It looks like you are wanting to combine custom SQL code with auto-generated SQL code from dbplyr
. For this it is important to distinguish between:
DBI::db*
commands - that execute the provided SQL on the database and return the result.
dbplyr
translation - where you work with a remote connection to a table
You can only combine these in certain ways. Below I have given several examples depending on your particular use case. All assume that DISTINCT
is a command that is accepted in your specific SQL environment.

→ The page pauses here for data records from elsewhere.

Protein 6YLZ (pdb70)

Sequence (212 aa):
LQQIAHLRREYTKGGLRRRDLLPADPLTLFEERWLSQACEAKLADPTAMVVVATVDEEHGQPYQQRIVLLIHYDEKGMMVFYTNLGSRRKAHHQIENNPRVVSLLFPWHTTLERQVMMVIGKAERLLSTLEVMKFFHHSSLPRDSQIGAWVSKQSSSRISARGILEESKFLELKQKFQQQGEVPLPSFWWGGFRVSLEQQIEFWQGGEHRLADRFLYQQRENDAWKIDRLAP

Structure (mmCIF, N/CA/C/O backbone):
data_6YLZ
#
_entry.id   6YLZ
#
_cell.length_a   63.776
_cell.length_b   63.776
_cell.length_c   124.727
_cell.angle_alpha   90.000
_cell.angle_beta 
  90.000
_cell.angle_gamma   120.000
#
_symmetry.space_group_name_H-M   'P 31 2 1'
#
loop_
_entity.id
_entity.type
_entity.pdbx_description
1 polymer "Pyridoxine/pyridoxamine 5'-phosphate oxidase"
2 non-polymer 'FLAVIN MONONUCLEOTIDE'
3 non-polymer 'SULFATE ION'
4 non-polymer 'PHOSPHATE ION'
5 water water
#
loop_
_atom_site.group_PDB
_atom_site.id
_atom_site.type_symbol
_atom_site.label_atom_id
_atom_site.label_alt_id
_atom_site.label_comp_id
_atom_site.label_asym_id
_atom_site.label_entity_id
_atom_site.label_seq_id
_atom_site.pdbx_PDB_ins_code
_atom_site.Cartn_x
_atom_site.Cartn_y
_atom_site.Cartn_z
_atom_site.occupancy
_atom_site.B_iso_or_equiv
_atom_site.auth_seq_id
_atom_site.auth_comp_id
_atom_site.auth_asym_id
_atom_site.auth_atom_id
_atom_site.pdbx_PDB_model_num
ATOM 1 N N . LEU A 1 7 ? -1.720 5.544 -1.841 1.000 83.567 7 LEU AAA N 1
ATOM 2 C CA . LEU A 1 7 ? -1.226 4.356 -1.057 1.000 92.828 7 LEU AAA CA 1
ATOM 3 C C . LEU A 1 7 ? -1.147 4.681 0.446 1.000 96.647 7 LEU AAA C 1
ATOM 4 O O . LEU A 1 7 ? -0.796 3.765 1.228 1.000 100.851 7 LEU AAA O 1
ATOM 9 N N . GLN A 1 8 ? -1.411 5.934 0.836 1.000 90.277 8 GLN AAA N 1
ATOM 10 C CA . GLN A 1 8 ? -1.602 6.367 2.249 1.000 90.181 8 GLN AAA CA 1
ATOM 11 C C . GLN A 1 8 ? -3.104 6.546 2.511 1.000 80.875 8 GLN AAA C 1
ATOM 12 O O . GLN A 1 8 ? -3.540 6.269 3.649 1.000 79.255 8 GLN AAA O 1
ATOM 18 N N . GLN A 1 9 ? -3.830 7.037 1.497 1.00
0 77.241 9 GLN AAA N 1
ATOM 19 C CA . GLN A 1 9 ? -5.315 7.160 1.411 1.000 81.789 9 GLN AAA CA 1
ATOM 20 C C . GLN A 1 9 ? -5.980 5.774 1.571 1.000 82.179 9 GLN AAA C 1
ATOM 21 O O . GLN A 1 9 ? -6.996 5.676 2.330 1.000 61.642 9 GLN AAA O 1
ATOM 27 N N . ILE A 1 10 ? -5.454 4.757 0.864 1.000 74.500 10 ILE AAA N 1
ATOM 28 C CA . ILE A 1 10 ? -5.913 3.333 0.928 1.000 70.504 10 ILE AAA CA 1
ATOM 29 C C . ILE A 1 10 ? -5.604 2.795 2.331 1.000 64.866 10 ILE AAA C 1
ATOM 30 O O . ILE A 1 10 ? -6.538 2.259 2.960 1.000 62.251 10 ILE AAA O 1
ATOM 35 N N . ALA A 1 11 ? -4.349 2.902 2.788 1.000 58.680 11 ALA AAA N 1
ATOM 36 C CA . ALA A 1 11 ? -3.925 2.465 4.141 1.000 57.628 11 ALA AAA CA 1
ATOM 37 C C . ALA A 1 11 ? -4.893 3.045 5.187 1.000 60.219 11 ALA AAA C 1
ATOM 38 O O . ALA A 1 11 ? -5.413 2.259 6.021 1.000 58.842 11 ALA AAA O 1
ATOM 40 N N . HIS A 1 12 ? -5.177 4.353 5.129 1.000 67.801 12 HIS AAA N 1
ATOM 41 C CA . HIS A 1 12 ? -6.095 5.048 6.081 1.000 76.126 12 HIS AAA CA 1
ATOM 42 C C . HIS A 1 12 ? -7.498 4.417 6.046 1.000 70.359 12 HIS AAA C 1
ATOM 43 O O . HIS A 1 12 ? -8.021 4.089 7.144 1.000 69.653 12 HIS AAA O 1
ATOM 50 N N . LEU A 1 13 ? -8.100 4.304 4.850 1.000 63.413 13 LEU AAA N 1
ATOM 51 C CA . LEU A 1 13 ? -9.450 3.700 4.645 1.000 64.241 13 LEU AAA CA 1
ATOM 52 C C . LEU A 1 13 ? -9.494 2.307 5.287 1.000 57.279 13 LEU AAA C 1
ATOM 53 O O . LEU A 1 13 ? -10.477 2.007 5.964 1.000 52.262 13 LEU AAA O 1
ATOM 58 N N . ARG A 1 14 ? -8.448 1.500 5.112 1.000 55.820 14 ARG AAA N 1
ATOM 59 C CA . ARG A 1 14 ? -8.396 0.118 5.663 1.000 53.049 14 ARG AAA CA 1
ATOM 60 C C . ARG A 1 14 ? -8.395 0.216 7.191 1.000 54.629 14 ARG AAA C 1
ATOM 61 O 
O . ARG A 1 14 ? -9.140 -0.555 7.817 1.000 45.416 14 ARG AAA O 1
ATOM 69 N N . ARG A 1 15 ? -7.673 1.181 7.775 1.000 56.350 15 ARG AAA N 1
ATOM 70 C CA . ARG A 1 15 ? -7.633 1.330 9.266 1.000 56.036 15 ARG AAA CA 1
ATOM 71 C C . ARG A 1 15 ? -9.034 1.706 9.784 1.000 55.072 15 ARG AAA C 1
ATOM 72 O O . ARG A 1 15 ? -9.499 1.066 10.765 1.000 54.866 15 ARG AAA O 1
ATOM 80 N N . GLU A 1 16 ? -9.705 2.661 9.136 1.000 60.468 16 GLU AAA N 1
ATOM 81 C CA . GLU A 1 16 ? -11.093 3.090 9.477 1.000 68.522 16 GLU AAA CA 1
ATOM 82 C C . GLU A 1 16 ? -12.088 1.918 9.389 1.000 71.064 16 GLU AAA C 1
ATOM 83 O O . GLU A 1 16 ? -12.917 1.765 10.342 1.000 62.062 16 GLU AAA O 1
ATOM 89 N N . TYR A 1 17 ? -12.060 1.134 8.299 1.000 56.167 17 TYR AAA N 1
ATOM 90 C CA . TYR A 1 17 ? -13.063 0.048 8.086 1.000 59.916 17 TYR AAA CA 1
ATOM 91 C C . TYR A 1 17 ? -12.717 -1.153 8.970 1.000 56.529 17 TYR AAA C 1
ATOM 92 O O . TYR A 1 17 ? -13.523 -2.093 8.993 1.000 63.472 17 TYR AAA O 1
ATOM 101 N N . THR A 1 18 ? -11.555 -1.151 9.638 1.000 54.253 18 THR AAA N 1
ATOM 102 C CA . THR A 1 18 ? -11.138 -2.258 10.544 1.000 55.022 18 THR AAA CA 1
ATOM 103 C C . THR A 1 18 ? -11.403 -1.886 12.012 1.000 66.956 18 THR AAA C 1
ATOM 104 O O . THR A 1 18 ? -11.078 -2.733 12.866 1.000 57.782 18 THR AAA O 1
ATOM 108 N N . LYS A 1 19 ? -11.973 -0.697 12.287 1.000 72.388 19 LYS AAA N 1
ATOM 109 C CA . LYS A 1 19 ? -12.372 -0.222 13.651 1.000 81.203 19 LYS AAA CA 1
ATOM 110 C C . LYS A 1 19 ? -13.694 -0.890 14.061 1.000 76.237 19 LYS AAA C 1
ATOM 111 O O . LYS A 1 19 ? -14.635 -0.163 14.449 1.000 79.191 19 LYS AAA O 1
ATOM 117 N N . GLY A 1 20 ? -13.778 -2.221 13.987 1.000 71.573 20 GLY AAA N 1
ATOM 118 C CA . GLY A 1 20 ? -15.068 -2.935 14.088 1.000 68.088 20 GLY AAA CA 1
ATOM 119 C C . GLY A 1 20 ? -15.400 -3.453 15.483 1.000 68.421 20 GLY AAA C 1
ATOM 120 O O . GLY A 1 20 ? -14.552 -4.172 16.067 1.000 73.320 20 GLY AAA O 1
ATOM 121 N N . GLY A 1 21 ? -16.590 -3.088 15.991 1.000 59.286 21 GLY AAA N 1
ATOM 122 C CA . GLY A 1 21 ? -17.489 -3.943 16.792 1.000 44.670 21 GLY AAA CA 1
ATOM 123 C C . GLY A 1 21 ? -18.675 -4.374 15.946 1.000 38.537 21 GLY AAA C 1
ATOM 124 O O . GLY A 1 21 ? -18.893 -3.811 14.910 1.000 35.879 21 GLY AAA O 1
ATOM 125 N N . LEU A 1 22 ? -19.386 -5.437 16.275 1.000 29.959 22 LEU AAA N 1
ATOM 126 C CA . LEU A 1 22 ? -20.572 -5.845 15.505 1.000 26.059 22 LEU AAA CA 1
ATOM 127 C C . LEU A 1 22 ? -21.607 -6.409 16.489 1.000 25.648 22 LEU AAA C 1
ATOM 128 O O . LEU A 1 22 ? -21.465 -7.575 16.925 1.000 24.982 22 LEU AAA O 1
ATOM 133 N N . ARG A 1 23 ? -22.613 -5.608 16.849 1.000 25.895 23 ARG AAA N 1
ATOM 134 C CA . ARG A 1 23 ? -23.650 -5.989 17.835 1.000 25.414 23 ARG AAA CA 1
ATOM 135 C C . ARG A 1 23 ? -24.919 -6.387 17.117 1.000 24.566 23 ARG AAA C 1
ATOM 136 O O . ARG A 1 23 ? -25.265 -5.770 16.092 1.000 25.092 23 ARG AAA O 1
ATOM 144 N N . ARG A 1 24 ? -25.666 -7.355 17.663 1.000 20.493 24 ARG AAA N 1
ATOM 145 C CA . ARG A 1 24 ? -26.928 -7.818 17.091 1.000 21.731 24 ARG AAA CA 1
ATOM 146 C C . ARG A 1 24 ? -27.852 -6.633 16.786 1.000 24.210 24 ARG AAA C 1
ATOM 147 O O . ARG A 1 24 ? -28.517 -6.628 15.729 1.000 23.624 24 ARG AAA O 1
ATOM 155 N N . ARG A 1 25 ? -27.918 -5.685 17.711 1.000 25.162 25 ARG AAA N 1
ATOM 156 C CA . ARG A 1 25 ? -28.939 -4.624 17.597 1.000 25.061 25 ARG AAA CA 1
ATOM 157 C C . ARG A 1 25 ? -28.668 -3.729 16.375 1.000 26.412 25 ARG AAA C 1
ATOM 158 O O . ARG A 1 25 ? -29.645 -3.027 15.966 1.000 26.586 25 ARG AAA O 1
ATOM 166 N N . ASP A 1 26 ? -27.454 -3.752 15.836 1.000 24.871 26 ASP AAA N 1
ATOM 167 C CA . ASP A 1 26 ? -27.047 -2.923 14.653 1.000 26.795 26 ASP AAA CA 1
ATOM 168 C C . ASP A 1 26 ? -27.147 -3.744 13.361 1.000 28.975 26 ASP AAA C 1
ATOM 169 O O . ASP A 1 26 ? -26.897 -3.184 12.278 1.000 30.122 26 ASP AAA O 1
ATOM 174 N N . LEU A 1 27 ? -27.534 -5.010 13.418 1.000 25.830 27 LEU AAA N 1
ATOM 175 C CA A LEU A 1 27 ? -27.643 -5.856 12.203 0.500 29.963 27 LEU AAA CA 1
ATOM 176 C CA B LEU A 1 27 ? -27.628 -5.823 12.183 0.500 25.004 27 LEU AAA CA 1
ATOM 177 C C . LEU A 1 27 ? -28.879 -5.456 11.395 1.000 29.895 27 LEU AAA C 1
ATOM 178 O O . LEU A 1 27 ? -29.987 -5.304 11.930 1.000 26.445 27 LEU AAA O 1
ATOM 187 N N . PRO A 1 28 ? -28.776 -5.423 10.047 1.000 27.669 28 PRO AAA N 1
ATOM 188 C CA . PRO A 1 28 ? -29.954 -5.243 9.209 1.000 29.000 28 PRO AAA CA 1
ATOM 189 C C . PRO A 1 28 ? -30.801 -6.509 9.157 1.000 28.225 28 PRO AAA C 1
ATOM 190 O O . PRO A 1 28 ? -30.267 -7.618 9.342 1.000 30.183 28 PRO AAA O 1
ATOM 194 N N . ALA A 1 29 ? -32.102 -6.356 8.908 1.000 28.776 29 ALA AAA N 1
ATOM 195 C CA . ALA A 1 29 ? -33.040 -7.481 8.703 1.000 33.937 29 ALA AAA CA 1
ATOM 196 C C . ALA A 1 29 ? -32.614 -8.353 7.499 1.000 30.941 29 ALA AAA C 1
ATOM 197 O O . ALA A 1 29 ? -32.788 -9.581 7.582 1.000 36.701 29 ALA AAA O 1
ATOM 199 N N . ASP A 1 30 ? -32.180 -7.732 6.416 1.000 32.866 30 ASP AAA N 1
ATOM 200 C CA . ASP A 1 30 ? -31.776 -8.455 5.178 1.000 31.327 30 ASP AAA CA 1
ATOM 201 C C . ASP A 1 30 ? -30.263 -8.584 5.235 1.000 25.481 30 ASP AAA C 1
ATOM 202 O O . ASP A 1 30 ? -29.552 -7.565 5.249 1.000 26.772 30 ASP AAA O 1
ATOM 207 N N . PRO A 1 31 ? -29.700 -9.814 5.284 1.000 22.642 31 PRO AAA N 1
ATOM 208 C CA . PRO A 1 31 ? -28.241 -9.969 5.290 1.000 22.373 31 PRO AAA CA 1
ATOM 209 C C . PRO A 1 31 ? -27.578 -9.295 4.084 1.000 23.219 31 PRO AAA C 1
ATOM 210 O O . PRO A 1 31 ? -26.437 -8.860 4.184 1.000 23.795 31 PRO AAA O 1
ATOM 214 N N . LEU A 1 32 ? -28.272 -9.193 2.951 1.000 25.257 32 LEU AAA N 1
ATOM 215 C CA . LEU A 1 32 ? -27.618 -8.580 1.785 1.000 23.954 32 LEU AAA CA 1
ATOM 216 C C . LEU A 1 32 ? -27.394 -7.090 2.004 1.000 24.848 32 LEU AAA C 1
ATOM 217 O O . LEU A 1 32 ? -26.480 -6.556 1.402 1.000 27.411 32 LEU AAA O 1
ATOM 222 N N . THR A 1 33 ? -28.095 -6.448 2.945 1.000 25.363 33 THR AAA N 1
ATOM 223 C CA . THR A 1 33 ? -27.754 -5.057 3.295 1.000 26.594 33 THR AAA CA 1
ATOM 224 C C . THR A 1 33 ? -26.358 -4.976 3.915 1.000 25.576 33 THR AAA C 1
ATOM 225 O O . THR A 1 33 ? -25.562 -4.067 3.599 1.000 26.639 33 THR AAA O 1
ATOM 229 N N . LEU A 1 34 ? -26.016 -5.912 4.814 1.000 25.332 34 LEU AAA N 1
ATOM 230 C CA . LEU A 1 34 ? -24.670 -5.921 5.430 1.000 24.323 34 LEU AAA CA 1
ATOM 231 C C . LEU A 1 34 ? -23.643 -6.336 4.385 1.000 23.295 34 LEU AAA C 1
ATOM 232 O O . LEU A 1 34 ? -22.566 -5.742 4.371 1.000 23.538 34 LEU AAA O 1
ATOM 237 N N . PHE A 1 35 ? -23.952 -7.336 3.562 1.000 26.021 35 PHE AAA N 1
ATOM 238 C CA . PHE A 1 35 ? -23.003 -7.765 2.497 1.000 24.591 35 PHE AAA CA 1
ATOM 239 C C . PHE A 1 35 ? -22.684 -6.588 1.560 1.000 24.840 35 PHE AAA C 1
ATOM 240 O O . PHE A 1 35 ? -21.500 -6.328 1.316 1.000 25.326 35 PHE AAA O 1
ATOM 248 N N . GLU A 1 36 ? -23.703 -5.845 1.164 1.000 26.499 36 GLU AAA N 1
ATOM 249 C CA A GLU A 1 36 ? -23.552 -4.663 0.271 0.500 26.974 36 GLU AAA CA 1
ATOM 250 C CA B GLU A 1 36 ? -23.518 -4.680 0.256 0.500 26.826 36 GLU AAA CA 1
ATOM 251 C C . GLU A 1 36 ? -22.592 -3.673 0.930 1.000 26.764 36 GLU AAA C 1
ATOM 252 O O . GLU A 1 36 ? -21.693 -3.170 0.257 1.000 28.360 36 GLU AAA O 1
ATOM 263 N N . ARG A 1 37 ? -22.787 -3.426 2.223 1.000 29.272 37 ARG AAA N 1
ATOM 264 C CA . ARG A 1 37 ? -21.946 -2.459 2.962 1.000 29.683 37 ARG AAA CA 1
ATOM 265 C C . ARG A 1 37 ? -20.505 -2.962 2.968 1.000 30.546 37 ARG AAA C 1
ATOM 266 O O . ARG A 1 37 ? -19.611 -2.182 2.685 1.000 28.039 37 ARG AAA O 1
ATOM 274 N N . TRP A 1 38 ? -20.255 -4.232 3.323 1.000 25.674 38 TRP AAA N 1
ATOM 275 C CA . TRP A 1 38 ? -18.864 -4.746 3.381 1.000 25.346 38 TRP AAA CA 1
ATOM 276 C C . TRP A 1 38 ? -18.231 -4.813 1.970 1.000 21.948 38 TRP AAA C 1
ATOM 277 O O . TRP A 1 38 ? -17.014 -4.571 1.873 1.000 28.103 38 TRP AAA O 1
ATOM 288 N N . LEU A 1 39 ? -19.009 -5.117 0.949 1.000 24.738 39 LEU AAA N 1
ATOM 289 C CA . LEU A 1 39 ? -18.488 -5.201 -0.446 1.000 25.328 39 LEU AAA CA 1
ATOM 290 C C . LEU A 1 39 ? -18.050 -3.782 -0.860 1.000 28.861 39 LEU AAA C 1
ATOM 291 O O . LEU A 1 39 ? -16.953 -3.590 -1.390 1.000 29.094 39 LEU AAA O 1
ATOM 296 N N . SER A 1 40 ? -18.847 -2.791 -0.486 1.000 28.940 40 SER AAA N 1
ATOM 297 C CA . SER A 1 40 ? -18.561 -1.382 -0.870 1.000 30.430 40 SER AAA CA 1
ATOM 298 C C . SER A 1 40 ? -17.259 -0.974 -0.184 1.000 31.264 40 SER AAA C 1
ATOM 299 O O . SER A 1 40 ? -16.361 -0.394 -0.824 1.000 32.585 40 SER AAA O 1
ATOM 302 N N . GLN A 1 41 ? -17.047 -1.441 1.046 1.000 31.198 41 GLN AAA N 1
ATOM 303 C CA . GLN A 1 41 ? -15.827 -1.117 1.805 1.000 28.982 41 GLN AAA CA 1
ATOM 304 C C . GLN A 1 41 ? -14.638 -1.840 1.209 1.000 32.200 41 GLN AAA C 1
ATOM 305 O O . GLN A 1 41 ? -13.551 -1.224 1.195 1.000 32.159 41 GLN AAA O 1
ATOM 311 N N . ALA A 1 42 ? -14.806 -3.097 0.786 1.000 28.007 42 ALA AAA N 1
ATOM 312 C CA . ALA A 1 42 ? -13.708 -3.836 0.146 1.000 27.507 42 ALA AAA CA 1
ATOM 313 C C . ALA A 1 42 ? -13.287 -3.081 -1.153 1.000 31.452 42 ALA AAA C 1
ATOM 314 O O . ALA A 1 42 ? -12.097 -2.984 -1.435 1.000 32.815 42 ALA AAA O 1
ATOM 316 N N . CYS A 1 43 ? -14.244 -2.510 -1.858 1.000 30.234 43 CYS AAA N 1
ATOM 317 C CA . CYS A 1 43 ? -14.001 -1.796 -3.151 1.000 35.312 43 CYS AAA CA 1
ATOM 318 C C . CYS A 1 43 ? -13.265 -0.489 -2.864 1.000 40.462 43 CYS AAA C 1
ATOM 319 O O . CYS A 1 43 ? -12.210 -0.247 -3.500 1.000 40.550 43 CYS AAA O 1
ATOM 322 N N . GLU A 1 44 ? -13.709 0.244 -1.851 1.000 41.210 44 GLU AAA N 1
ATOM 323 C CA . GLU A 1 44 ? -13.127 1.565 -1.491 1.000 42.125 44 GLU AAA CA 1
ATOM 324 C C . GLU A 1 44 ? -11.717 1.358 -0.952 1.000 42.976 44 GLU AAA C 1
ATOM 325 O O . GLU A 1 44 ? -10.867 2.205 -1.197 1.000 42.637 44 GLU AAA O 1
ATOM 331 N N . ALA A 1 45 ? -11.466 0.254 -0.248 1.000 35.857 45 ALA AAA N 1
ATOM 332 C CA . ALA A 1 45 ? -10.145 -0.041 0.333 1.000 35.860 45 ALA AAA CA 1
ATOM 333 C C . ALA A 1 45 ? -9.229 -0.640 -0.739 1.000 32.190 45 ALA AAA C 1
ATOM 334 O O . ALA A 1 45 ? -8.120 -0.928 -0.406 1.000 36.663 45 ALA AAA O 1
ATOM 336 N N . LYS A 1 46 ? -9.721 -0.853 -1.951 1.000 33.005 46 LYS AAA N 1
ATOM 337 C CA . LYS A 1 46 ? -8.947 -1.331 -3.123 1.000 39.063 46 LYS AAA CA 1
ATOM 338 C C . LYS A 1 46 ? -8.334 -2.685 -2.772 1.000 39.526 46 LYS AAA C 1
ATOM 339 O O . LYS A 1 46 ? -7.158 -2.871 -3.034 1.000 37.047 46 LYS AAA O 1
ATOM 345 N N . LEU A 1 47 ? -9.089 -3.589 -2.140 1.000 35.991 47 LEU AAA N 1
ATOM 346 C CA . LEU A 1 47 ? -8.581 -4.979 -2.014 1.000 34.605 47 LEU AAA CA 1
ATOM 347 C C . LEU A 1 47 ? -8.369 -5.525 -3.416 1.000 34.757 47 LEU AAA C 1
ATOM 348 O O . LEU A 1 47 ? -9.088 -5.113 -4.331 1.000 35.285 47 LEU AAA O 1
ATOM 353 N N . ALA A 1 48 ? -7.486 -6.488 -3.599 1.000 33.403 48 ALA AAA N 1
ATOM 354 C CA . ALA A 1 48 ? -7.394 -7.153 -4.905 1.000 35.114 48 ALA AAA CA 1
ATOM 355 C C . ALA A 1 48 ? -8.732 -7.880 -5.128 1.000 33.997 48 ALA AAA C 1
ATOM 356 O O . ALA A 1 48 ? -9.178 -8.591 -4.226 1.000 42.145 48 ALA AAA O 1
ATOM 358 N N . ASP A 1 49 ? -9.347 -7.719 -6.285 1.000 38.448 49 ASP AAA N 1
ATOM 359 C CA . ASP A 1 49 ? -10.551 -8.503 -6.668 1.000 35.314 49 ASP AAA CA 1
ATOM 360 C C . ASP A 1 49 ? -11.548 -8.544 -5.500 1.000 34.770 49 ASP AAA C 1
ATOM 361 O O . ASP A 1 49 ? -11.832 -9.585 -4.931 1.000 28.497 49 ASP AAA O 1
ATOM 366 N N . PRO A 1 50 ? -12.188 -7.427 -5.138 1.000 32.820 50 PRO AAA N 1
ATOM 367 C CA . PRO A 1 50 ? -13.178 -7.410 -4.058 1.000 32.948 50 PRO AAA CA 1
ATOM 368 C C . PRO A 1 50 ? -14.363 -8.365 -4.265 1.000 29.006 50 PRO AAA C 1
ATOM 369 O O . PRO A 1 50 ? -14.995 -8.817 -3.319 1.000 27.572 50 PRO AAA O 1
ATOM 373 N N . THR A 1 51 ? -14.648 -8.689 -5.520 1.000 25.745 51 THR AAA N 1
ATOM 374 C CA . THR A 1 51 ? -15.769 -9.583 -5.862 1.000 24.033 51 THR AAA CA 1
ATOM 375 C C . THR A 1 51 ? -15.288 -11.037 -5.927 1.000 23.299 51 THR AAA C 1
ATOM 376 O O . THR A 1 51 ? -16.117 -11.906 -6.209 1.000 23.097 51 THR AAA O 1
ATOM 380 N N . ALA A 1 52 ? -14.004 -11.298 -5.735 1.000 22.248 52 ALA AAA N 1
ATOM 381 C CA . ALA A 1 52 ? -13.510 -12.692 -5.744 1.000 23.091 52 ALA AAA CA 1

Reference examples that cover many of the different use cases
If you'll excuse some self-promotion, I recommend you take a look at my dbplyr_helpers
GitHub repository (here). This includes:
union_all
function that takes in two tables accessed via dbplyr
and outputs a single table using some custom SQL code.
write_to_datebase
function that takes a table accessed via dbplyr
and converts it to code that can be executed via DBI::dbExecute
Automatic piping
dbplyr
automatically pipes your code into the next query for you when you are working with standard dplyr
verbs for which there are SQL translations defined. So long as sql translations are defined you can chain together many pipes (I used 10 or more at once) with the (almost) only disadvantage being that the sql translated query gets difficult for a human to read.
For example, consider the following:
library(dbplyr)
library(dplyr)
tmp_df = data.frame(col1 = c(1,2,3), col2 = c("a","b","c"))
df1 = tbl_lazy(tmp_df, con = simulate_postgres())
df2 = tbl_lazy(tmp_df, con = simulate_postgres())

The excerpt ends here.